Oral
in
Workshop: Shift happens: Crowdsourcing metrics and test datasets beyond ImageNet
Evaluating Model Robustness to Patch Perturbations
Jindong Gu · Volker Tresp · Yao Qin
Recent advances in Vision Transformer (ViT) have demonstrated its impressive performance in image classification, which makes it a promising alternative to Convolutional Neural Network (CNN). Unlike CNNs, ViT represents an input image as a sequence of image patches. The patch-based input image representation makes the following question interesting: How does ViT perform when individual input image patches are perturbed with natural corruptions or adversarial perturbations, compared to CNNs? In this submission, we propose to evaluate model robustness to patch-wise perturbations. Two types of patch perturbations are considered to model robustness. One is natural corruptions, which is to test models' robustness under distributional shifts.

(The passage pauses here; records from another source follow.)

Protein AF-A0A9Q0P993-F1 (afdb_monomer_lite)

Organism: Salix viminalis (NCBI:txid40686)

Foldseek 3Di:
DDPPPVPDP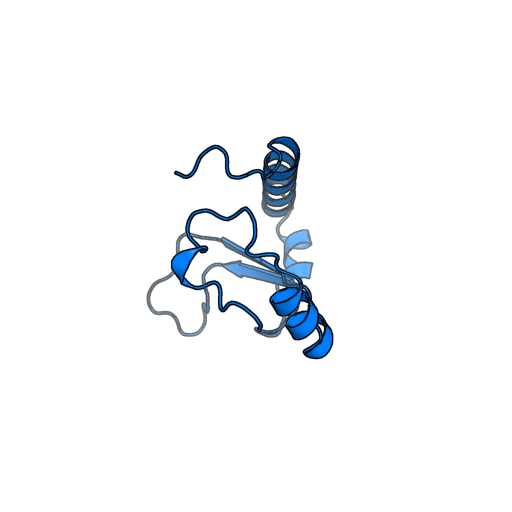VVVVVVVVVVVVLVPDDVVVCVVQCDDDPPDQWHWDFADDPPPDPDGDPDIDIHHDDDDDPVRVVVVVVPPDPPPVVVCPVVDDPDD

Sequence (96 aa):
MVINHGVPQKLLSSILDGCRGFFDLAEEEKQEFKGSHVLDPIRSGTSFNVSVEKAFYWRDFLHSYIGMKYEDYLELQQSNKLDGKSCLDRVRISAV

Secondary structure (DSSP, 8-state):
-----S--HHHHHHHHHHHHHHHTS-HHHHGGGS-SSTT-SEEEEESS-TTT-SS--S-EEEEE-----HHHHHHHHHH---TT-TTTGGG-----

Radius of gyration: 19.33 Å; chains: 1; bounding box: 40×27×53 Å

Structure (mmCIF, N/CA/C/O backbone):
data_AF-A0A9Q0P993-F1
#
_entry.id   AF-A0A9Q0P993-F1
#
loop_
_atom_site.group_PDB
_atom_site.id
_atom_site.type_symbol
_atom_site.label_atom_id
_atom_site.label_alt_id
_atom_site.label_comp_id
_atom_site.label_asym_id
_atom_site.label_entity_id
_atom_site.label_seq_id
_atom_site.pdbx_PDB_ins_code
_atom_site.Cartn_x
_atom_site.Cartn_y
_atom_site.Cartn_z
_atom_site.occupancy
_atom_site.B_iso_or_equiv
_atom_site.auth_seq_id
_atom_site.auth_comp_id
_atom_site.auth_asym_id
_atom_site.auth_atom_id
_atom_site.pdbx_PDB_model_num
ATOM 1 N N . MET A 1 1 ? -16.825 -12.161 -0.151 1.00 73.12 1 MET A N 1
ATOM 2 C CA . MET A 1 1 ? -16.843 -10.684 -0.222 1.00 73.12 1 MET A CA 1
ATOM 3 C C . MET A 1 1 ? -17.749 -10.179 0.889 1.00 73.12 1 MET A C 1
ATOM 5 O O . MET A 1 1 ? -18.854 -10.695 0.997 1.00 73.12 1 MET A O 1
ATOM 9 N N . VAL A 1 2 ? -17.281 -9.267 1.745 1.00 90.06 2 VAL A N 1
ATOM 10 C CA . VAL A 1 2 ? -18.116 -8.676 2.808 1.00 90.06 2 VAL A CA 1
ATOM 11 C C . VAL A 1 2 ? -18.878 -7.493 2.219 1.00 90.06 2 VAL A C 1
ATOM 13 O O . VAL A 1 2 ? -18.289 -6.684 1.508 1.00 90.06 2 VAL A O 1
ATOM 16 N N . ILE A 1 3 ? -20.170 -7.396 2.514 1.00 91.25 3 ILE A N 1
ATOM 17 C CA . ILE A 1 3 ? -21.032 -6.258 2.164 1.00 91.25 3 ILE A CA 1
ATOM 18 C C . ILE A 1 3 ? -21.504 -5.566 3.452 1.00 91.25 3 ILE A C 1
ATOM 20 O O . ILE A 1 3 ? -21.432 -6.166 4.523 1.00 91.25 3 ILE A O 1
ATOM 24 N N . ASN A 1 4 ? -21.964 -4.312 3.368 1.00 91.38 4 ASN A N 1
ATOM 25 C CA . ASN A 1 4 ? -22.424 -3.508 4.517 1.00 91.38 4 ASN A CA 1
ATOM 26 C C . ASN A 1 4 ? -21.371 -3.307 5.633 1.00 91.38 4 ASN A C 1
ATOM 28 O O . ASN A 1 4 ? -21.708 -3.192 6.806 1.00 91.38 4 ASN A O 1
ATOM 32 N N . HIS A 1 5 ? -20.087 -3.217 5.276 1.00 90.62 5 HIS A N 1
ATOM 33 C CA . HIS A 1 5 ? -18.961 -3.034 6.208 1.00 90.62 5 HIS A CA 1
ATOM 34 C C . HIS A 1 5 ? -18.823 -1.606 6.786 1.00 90.62 5 HIS A C 1
ATOM 36 O O . HIS A 1 5 ? -17.825 -1.296 7.430 1.00 90.62 5 HIS A O 1
ATOM 42 N N . GLY A 1 6 ? -19.757 -0.692 6.506 1.00 91.38 6 GLY A N 1
ATOM 43 C CA . GLY A 1 6 ? -19.737 0.694 7.002 1.00 91.38 6 GLY A CA 1
ATOM 44 C C . GLY A 1 6 ? -18.715 1.632 6.338 1.00 91.38 6 GLY A C 1
ATOM 45 O O . GLY A 1 6 ? -18.887 2.844 6.399 1.00 91.38 6 GLY A O 1
ATOM 46 N N . VAL A 1 7 ? -17.685 1.105 5.662 1.00 92.88 7 VAL A N 1
ATOM 47 C CA . VAL A 1 7 ? -16.751 1.926 4.859 1.00 92.88 7 VAL A CA 1
ATOM 48 C C . VAL A 1 7 ? -17.480 2.609 3.683 1.00 92.88 7 VAL A C 1
ATOM 50 O O . VAL A 1 7 ? -18.083 1.905 2.868 1.00 92.88 7 VAL A O 1
ATOM 53 N N . PRO A 1 8 ? -17.409 3.949 3.548 1.00 96.75 8 PRO A N 1
ATOM 54 C CA . PRO A 1 8 ? -18.059 4.674 2.456 1.00 96.75 8 PRO A CA 1
ATOM 55 C C . PRO A 1 8 ? -17.534 4.273 1.072 1.00 96.75 8 PRO A C 1
ATOM 57 O O . PRO A 1 8 ? -16.326 4.240 0.843 1.00 96.75 8 PRO A O 1
ATOM 60 N N . GLN A 1 9 ? -18.434 4.067 0.107 1.00 94.44 9 GLN A N 1
ATOM 61 C CA . GLN A 1 9 ? -18.054 3.683 -1.258 1.00 94.44 9 GLN A CA 1
ATOM 62 C C . GLN A 1 9 ? -17.142 4.718 -1.928 1.00 94.44 9 GLN A C 1
ATOM 64 O O . GLN A 1 9 ? -16.167 4.349 -2.573 1.00 94.44 9 GLN A O 1
ATOM 69 N N . LYS A 1 10 ? -17.410 6.013 -1.718 1.00 97.31 10 LYS A N 1
ATOM 70 C CA . LYS A 1 10 ? -16.576 7.100 -2.248 1.00 97.31 10 LYS A CA 1
ATOM 71 C C . LYS A 1 10 ? -15.119 6.984 -1.786 1.00 97.31 10 LYS A C 1
ATOM 73 O O . LYS A 1 10 ? -14.222 7.209 -2.586 1.00 97.31 10 LYS A O 1
ATOM 78 N N . LEU A 1 11 ? -14.892 6.598 -0.526 1.00 96.75 11 LEU A N 1
ATOM 79 C CA . LEU A 1 11 ? -13.545 6.398 0.012 1.00 96.75 11 LEU A CA 1
ATOM 80 C C . LEU A 1 11 ? -12.839 5.230 -0.687 1.00 96.75 11 LEU A C 1
ATOM 82 O O . LEU A 1 11 ? -11.687 5.370 -1.084 1.00 96.75 11 LEU A O 1
ATOM 86 N N . LEU A 1 12 ? -13.537 4.106 -0.888 1.00 95.50 12 LEU A N 1
ATOM 87 C CA . LEU A 1 12 ? -12.992 2.963 -1.627 1.00 95.50 12 LEU A CA 1
ATOM 88 C C . LEU A 1 12 ? -12.620 3.342 -3.066 1.00 95.50 12 LEU A C 1
ATOM 90 O O . LEU A 1 12 ? -11.527 3.006 -3.513 1.00 95.50 12 LEU A O 1
ATOM 94 N N . SER A 1 13 ? -13.490 4.073 -3.771 1.00 97.25 13 SER A N 1
ATOM 95 C CA . SER A 1 13 ? -13.205 4.566 -5.123 1.00 97.25 13 SER A CA 1
ATOM 96 C C . SER A 1 13 ? -11.966 5.458 -5.149 1.00 97.25 13 SER A C 1
ATOM 98 O O . SER A 1 13 ? -11.067 5.207 -5.939 1.00 97.25 13 SER A O 1
ATOM 100 N N . SER A 1 14 ? -11.857 6.429 -4.237 1.00 98.19 14 SER A N 1
ATOM 101 C CA . SER A 1 14 ? -10.689 7.316 -4.181 1.00 98.19 14 SER A CA 1
ATOM 102 C C . SER A 1 14 ? -9.380 6.574 -3.899 1.00 98.19 14 SER A C 1
ATOM 104 O O . SER A 1 14 ? -8.350 6.942 -4.455 1.00 98.19 14 SER A O 1
ATOM 106 N N . ILE A 1 15 ? -9.408 5.518 -3.077 1.00 95.62 15 ILE A N 1
ATOM 107 C CA . ILE A 1 15 ? -8.231 4.664 -2.852 1.00 95.62 15 ILE A CA 1
ATOM 108 C C . ILE A 1 15 ? -7.839 3.947 -4.149 1.00 95.62 15 ILE A C 1
ATOM 110 O O . ILE A 1 15 ?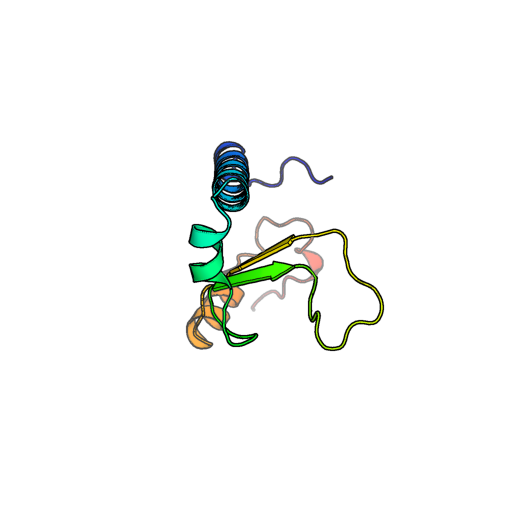 -6.669 3.959 -4.520 1.00 95.62 15 ILE A O 1
ATOM 114 N N . LEU A 1 16 ? -8.806 3.354 -4.856 1.00 96.12 16 LEU A N 1
ATOM 115 C CA . LEU A 1 16 ? -8.549 2.667 -6.124 1.00 96.12 16 LEU A CA 1
ATOM 116 C C . LEU A 1 16 ? -8.010 3.619 -7.197 1.00 96.12 16 LEU A C 1
ATOM 118 O O . LEU A 1 16 ? -7.070 3.258 -7.903 1.00 96.12 16 LEU A O 1
ATOM 122 N N . ASP A 1 17 ? -8.572 4.822 -7.294 1.00 97.94 17 ASP A N 1
ATOM 123 C CA . ASP A 1 17 ? -8.132 5.849 -8.239 1.00 97.94 17 ASP A CA 1
ATOM 124 C C . ASP A 1 17 ? -6.713 6.331 -7.913 1.00 97.94 17 ASP A C 1
ATOM 126 O O . ASP A 1 17 ? -5.887 6.449 -8.814 1.00 97.94 17 ASP A O 1
ATOM 130 N N . GLY A 1 18 ? -6.388 6.525 -6.629 1.00 96.12 18 GLY A N 1
ATOM 131 C CA . GLY A 1 18 ? -5.032 6.860 -6.189 1.00 96.12 18 GLY A CA 1
ATOM 132 C C . GLY A 1 18 ? -4.015 5.759 -6.507 1.00 96.12 18 GLY A C 1
ATOM 133 O O . GLY A 1 18 ? -2.934 6.048 -7.016 1.00 96.12 18 GLY A O 1
ATOM 134 N N . CYS A 1 19 ? -4.371 4.489 -6.275 1.00 95.31 19 CYS A N 1
ATOM 135 C CA . CYS A 1 19 ? -3.521 3.358 -6.651 1.00 95.31 19 CYS A CA 1
ATOM 136 C C . CYS A 1 19 ? -3.289 3.302 -8.166 1.00 95.31 19 CYS A C 1
ATOM 138 O O . CYS A 1 19 ? -2.151 3.134 -8.592 1.00 95.31 19 CYS A O 1
ATOM 140 N N . ARG A 1 20 ? -4.344 3.458 -8.977 1.00 96.44 20 ARG A N 1
ATOM 141 C CA . ARG A 1 20 ? -4.221 3.494 -10.445 1.00 96.44 20 ARG A CA 1
ATOM 142 C C . ARG A 1 20 ? -3.323 4.635 -10.896 1.00 96.44 20 ARG A C 1
ATOM 144 O O . ARG A 1 20 ? -2.361 4.382 -11.604 1.00 96.44 20 ARG A O 1
ATOM 151 N N . GLY A 1 21 ? -3.574 5.842 -10.391 1.00 97.00 21 GLY A N 1
ATOM 152 C CA . GLY A 1 21 ? -2.775 7.021 -10.708 1.00 97.00 21 GLY A CA 1
ATOM 153 C C . GLY A 1 21 ? -1.285 6.808 -10.458 1.00 97.00 21 GLY A C 1
ATOM 154 O O . GLY A 1 21 ? -0.486 7.184 -11.301 1.00 97.00 21 GLY A O 1
ATOM 155 N N . PHE A 1 22 ? -0.909 6.141 -9.361 1.00 96.00 22 PHE A N 1
ATOM 156 C CA . PHE A 1 22 ? 0.487 5.785 -9.093 1.00 96.00 22 PHE A CA 1
ATOM 157 C C . PHE A 1 22 ? 1.058 4.775 -10.101 1.00 96.00 22 PHE A C 1
ATOM 159 O O . PHE A 1 22 ? 2.160 4.964 -10.614 1.00 96.00 22 PHE A O 1
ATOM 166 N N . PHE A 1 23 ? 0.343 3.680 -10.377 1.00 95.56 23 PHE A N 1
ATOM 167 C CA . PHE A 1 23 ? 0.849 2.634 -11.273 1.00 95.56 23 PHE A CA 1
ATOM 168 C C . PHE A 1 23 ? 0.840 3.046 -12.753 1.00 95.56 23 PHE A C 1
ATOM 170 O O . PHE A 1 23 ? 1.599 2.470 -13.531 1.00 95.56 23 PHE A O 1
ATOM 177 N N . ASP A 1 24 ? 0.072 4.073 -13.112 1.00 96.88 24 ASP A N 1
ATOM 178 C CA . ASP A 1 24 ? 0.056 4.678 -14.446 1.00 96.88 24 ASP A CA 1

The other is adversarial perturbations, which are created by an adversary to specifically fool a model to make a wrong prediction. The experimental results on the popular CNNs and ViTs are surprising. We find that ViTs are more robust to naturally corrupted patches than CNNs, whereas they are more vulnerable to adversarial patches. Given the architectural traits of state-of-the-art ViTs and the interesting results above, we propose to add the robustness to natural patch corruption and adversarial patch attack into the robustness benchmark.